New forms of immersive storytelling are becoming more and more popular, featuring transmedia components and merging narrative modules with gaming elements, as video games’ technology has been particularly influential in the development of these new narrative forms. Specifically, storytelling is getting more immersive and participative, in the sense that audience is engaged in a more interactive way and the environment is evolving into a more complex transmedia scenario.

Perfect examples of this new immersive narrative form are the most recent works of Andy Campbell. One of them, Pluto, created by Andy Campbell together with Australian digital artist Mez Breeze, has just been awarded with The Space Open Call and Tumblr International Price 2015.
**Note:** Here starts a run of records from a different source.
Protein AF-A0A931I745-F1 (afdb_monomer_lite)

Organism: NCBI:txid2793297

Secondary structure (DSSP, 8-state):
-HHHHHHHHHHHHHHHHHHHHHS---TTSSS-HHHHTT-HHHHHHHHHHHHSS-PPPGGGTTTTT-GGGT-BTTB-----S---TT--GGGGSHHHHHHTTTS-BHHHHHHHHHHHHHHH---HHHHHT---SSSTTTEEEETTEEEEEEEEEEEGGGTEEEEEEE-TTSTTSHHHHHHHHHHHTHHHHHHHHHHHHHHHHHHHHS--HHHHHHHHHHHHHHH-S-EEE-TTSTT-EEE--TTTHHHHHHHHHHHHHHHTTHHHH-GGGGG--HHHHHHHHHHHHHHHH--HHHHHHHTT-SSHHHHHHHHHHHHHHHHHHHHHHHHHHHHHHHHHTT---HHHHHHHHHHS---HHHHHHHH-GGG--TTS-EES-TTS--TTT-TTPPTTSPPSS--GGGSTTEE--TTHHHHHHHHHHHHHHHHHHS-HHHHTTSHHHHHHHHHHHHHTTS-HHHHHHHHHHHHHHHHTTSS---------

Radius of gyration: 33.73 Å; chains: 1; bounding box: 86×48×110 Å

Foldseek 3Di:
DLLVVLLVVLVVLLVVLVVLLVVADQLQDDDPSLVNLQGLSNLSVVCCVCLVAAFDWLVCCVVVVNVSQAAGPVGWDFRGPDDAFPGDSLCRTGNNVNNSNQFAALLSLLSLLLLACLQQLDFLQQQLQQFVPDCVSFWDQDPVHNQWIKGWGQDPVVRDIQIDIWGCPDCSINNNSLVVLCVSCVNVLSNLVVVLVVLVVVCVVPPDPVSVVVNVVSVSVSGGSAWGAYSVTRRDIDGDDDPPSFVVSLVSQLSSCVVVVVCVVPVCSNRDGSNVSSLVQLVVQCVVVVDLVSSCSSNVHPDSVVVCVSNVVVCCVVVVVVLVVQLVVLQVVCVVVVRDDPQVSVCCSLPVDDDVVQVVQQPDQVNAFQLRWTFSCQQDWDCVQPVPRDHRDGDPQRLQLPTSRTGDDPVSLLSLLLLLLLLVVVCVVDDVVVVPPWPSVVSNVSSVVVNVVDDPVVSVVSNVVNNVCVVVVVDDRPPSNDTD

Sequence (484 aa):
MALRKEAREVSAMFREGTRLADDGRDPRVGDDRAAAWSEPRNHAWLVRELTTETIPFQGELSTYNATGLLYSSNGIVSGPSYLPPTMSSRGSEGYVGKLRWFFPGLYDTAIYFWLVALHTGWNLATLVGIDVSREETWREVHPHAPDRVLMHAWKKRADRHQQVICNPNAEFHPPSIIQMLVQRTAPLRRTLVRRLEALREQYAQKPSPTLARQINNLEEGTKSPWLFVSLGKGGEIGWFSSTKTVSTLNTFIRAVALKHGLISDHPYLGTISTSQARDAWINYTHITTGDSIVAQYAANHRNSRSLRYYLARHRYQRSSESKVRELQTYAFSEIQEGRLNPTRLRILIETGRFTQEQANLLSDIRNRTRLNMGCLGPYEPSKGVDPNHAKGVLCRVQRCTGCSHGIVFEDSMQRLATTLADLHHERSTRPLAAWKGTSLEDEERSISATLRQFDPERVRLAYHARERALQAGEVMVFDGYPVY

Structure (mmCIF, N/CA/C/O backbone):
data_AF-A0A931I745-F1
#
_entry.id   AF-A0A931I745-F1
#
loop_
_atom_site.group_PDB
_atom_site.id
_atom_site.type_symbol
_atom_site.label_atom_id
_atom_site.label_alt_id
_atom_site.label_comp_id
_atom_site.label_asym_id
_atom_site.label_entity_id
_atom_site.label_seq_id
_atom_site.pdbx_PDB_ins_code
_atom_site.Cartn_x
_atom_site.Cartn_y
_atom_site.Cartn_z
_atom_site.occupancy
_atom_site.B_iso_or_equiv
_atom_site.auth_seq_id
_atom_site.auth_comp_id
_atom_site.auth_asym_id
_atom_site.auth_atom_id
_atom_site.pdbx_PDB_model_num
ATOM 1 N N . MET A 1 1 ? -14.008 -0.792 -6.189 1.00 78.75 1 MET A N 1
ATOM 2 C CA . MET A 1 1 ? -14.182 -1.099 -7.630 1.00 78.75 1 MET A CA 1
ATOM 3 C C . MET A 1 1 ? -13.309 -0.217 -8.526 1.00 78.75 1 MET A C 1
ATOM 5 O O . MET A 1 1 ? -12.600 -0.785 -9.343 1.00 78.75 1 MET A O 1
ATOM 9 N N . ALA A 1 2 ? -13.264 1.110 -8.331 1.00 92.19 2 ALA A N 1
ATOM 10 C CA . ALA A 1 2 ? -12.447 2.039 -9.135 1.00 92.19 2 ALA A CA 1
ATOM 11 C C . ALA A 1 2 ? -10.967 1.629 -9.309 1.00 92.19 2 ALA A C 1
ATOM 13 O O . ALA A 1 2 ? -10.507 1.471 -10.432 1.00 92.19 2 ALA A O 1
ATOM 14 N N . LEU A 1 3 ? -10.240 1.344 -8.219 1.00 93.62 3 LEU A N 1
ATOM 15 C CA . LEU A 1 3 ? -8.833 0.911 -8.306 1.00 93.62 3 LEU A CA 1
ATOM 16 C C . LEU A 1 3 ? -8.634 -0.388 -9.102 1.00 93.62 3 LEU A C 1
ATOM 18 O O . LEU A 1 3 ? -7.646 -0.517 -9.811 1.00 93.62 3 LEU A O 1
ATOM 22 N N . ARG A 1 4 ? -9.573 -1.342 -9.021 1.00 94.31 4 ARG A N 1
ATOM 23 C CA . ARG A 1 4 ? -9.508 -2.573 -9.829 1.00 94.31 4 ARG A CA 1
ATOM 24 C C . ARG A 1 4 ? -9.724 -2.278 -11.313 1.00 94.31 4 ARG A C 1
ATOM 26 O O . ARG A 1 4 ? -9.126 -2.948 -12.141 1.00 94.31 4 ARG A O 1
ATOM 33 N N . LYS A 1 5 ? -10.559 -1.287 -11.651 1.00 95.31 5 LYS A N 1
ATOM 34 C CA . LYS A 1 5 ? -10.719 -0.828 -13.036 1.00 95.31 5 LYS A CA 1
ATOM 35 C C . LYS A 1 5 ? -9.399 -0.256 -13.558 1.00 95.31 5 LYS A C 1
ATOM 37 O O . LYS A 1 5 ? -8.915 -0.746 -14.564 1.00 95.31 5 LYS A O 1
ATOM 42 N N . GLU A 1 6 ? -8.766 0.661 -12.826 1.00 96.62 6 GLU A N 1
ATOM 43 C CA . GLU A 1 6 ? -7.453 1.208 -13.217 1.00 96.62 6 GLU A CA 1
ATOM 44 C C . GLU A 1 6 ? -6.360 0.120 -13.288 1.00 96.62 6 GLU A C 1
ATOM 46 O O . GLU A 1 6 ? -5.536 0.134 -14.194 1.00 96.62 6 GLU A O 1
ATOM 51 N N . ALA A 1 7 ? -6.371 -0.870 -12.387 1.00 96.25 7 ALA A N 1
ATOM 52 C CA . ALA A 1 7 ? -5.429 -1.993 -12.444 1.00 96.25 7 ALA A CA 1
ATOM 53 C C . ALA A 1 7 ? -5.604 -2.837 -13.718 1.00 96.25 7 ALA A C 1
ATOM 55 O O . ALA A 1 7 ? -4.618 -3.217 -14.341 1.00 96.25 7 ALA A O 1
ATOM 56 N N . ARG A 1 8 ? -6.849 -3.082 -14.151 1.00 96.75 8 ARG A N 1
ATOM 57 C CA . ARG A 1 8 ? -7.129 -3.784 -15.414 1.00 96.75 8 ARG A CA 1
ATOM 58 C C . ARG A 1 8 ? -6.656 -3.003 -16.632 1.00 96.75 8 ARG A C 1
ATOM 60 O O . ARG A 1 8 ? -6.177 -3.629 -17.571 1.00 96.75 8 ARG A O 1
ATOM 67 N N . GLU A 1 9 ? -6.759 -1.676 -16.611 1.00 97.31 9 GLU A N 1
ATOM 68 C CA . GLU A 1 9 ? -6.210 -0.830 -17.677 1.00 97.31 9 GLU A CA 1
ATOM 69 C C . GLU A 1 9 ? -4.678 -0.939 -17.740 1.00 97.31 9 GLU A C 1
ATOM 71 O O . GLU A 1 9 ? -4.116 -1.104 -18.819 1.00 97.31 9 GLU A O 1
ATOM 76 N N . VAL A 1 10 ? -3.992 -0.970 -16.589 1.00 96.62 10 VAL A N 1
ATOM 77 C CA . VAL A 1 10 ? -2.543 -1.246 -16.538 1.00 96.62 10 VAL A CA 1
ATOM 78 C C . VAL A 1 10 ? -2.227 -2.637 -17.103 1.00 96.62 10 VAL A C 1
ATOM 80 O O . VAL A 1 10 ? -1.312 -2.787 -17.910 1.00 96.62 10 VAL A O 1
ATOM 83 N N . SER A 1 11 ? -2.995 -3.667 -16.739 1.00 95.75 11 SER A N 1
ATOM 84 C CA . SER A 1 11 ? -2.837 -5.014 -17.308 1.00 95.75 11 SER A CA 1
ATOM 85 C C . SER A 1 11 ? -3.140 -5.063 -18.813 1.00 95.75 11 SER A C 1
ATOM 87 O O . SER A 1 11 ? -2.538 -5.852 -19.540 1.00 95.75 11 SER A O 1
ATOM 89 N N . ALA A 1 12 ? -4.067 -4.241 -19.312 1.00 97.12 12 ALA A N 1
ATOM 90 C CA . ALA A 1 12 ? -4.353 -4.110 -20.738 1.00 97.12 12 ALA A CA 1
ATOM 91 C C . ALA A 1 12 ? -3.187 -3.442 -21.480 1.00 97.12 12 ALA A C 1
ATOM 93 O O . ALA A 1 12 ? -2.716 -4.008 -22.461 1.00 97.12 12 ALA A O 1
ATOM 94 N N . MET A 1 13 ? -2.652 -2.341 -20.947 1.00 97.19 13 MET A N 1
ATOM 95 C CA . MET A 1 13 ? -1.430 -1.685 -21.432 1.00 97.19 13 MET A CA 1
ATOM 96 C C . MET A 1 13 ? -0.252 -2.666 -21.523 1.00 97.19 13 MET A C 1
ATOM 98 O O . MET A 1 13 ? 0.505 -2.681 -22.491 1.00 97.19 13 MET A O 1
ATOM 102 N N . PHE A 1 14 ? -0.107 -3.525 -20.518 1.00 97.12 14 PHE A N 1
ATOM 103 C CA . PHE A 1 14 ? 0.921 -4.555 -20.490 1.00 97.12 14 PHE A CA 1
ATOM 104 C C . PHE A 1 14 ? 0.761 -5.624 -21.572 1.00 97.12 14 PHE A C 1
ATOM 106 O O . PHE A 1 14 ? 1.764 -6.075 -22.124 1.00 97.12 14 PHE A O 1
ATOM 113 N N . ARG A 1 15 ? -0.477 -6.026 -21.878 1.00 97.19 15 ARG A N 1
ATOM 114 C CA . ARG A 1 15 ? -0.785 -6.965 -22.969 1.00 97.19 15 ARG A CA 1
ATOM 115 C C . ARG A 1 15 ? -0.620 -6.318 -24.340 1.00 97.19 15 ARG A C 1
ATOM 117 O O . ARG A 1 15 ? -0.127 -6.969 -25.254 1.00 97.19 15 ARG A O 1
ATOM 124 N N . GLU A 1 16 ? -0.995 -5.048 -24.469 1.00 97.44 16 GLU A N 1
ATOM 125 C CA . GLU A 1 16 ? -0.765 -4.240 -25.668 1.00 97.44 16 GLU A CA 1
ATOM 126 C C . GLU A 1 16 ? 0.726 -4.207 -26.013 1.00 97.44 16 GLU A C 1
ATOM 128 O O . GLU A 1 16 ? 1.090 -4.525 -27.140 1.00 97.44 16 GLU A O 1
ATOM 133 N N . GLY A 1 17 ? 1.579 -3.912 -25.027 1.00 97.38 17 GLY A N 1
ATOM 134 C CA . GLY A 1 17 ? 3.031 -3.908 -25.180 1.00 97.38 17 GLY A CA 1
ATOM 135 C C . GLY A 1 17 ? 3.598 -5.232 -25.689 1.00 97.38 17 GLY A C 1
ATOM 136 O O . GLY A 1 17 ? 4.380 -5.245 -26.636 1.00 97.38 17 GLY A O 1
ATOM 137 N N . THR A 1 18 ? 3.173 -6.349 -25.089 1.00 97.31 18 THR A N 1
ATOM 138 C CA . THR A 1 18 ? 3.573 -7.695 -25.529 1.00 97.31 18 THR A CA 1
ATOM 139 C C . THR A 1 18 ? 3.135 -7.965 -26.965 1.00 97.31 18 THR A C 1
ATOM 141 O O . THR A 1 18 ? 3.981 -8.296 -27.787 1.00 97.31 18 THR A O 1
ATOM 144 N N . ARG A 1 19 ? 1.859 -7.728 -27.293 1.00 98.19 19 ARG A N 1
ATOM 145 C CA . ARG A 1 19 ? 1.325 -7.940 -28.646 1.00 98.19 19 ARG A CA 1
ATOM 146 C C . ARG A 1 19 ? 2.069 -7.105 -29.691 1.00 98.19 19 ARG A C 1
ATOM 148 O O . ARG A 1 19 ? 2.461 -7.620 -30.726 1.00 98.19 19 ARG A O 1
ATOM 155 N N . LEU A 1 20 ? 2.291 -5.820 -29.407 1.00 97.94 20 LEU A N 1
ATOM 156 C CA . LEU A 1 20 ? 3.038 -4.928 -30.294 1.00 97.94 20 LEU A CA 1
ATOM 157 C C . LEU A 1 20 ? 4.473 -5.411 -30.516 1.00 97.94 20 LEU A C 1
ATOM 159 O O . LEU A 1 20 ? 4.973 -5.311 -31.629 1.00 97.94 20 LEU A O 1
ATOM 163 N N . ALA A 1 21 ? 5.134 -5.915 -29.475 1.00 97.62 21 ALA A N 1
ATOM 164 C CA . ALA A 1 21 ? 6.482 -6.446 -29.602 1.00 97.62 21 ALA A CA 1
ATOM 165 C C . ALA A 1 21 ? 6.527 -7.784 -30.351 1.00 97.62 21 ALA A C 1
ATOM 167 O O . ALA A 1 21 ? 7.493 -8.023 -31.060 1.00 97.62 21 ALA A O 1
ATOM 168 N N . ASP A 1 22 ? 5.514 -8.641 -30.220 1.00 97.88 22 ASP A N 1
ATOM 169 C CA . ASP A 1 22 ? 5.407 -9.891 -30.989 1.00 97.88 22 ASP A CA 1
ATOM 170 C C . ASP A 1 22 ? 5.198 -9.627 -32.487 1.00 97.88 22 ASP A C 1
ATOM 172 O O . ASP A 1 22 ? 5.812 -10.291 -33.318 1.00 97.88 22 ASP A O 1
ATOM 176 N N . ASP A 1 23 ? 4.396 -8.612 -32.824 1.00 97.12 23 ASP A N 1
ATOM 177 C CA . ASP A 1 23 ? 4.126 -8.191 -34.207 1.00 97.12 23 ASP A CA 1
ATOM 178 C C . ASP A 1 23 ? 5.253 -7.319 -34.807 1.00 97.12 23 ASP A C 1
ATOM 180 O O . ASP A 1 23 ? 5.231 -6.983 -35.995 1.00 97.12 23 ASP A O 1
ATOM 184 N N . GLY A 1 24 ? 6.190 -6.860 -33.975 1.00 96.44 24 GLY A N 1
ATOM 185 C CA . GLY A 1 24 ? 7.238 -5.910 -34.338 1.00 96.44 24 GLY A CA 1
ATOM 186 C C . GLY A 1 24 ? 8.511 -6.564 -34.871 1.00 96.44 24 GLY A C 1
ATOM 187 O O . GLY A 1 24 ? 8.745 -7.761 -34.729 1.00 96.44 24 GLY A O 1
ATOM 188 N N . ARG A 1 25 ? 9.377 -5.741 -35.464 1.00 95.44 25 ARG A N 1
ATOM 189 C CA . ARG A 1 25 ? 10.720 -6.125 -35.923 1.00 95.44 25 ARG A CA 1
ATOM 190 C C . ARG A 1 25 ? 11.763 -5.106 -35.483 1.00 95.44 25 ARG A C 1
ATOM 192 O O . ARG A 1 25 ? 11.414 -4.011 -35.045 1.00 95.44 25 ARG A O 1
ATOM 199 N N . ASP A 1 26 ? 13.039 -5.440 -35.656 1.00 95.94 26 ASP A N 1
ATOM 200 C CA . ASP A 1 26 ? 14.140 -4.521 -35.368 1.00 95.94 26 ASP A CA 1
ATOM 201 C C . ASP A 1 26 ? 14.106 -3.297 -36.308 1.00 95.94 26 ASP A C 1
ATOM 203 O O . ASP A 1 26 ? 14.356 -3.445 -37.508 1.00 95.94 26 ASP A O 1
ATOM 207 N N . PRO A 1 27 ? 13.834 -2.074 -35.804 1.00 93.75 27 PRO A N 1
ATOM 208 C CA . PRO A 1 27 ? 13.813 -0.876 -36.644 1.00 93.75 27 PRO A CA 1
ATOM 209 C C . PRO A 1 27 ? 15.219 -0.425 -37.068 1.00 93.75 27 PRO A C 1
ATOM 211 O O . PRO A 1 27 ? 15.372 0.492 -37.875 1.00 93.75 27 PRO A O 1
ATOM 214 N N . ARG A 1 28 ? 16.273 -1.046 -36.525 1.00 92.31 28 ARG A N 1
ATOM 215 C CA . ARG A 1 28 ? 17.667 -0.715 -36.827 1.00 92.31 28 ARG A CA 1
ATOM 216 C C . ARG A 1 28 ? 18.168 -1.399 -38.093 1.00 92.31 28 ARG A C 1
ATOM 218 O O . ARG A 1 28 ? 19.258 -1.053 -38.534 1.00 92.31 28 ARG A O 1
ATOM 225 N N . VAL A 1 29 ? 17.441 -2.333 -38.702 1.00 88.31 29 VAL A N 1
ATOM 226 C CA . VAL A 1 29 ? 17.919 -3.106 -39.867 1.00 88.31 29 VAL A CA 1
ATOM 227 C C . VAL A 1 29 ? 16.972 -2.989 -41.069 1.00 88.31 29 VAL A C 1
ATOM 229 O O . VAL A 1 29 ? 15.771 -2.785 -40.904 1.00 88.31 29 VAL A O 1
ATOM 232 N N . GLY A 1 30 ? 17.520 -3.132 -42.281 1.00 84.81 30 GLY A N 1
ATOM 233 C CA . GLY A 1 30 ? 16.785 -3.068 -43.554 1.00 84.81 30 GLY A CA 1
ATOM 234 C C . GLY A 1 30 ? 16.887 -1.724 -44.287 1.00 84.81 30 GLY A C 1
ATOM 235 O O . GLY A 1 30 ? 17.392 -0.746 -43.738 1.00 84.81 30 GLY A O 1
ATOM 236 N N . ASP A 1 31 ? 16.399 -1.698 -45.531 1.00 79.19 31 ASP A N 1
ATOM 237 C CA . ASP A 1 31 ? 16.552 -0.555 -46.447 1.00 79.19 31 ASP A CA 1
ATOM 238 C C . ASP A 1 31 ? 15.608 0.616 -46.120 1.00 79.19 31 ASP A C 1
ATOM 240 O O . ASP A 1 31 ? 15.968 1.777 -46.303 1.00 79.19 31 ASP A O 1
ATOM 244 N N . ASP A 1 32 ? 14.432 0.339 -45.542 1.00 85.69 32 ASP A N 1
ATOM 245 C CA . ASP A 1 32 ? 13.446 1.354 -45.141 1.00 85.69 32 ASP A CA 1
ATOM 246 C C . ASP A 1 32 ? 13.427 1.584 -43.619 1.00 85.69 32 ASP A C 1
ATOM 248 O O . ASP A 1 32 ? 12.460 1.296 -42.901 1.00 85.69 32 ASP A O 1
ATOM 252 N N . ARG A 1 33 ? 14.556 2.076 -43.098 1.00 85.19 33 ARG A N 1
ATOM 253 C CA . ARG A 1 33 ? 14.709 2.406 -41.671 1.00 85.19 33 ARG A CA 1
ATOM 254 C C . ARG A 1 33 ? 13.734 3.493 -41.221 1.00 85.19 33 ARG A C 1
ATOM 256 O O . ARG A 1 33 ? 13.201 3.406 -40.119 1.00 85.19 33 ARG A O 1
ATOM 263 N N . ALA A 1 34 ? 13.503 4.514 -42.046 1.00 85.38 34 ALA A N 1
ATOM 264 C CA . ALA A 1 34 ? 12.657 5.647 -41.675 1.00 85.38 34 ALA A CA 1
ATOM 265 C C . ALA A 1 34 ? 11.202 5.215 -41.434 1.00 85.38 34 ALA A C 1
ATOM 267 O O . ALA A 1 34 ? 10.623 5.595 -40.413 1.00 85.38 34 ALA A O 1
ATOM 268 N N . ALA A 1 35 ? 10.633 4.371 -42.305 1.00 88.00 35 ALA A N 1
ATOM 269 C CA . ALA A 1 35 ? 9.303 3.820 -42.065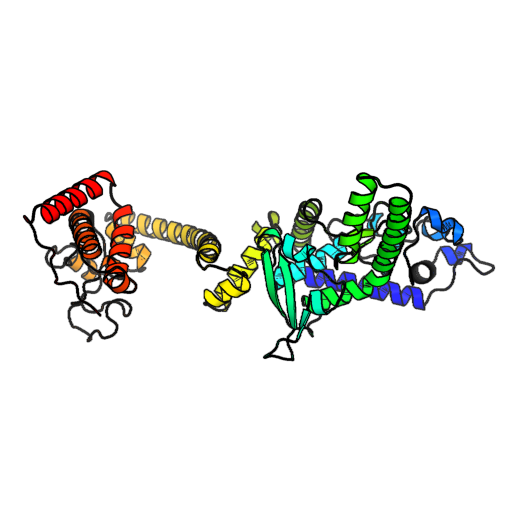 1.00 88.00 35 ALA A CA 1
ATOM 270 C C . ALA A 1 35 ? 9.299 2.879 -40.854 1.00 88.00 35 ALA A C 1
ATOM 272 O O . ALA A 1 35 ? 8.398 2.964 -40.020 1.00 88.00 35 ALA A O 1
ATOM 273 N N . ALA A 1 36 ? 10.329 2.041 -40.684 1.00 91.12 36 ALA A N 1
ATOM 274 C CA . ALA A 1 36 ? 10.404 1.122 -39.547 1.00 91.12 36 ALA A CA 1
ATOM 275 C C . ALA A 1 36 ? 10.386 1.852 -38.188 1.00 91.12 36 ALA A C 1
ATOM 277 O O . ALA A 1 36 ? 9.691 1.413 -37.270 1.00 91.12 36 ALA A O 1
ATOM 278 N N . TRP A 1 37 ? 11.077 2.991 -38.073 1.00 91.94 37 TRP A N 1
ATOM 279 C CA . TRP A 1 37 ? 11.063 3.858 -36.885 1.00 91.94 37 TRP A CA 1
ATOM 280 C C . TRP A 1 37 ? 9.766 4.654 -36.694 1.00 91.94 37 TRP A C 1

Pluto is a transmedia work featuring immersive video game elements and digital storytelling; as per the artists’ words, it is a: “storyworld where perceptions are stretched beyond the ‘real’ as you [think you] know it”. Like many of Campbell’s previous works, Pluto explore oneiric states through multi-layered narrative and multimedia modules. The result is an immersive digital fiction, exploring the boundaries between gaming and electronic literature, while questioning the meaning of identity, objects’ reality and memories. Gaming features are significantly present in a sophisticate digital landscape combining also narrative components and multimedia elements (like graphics, gaming, animations etc). The visual style alternates dream inspired atmospheres and elaborated graphic effects, contributing to an extraordinary aesthetic outcome, entwining gameplay and novelistic patterns.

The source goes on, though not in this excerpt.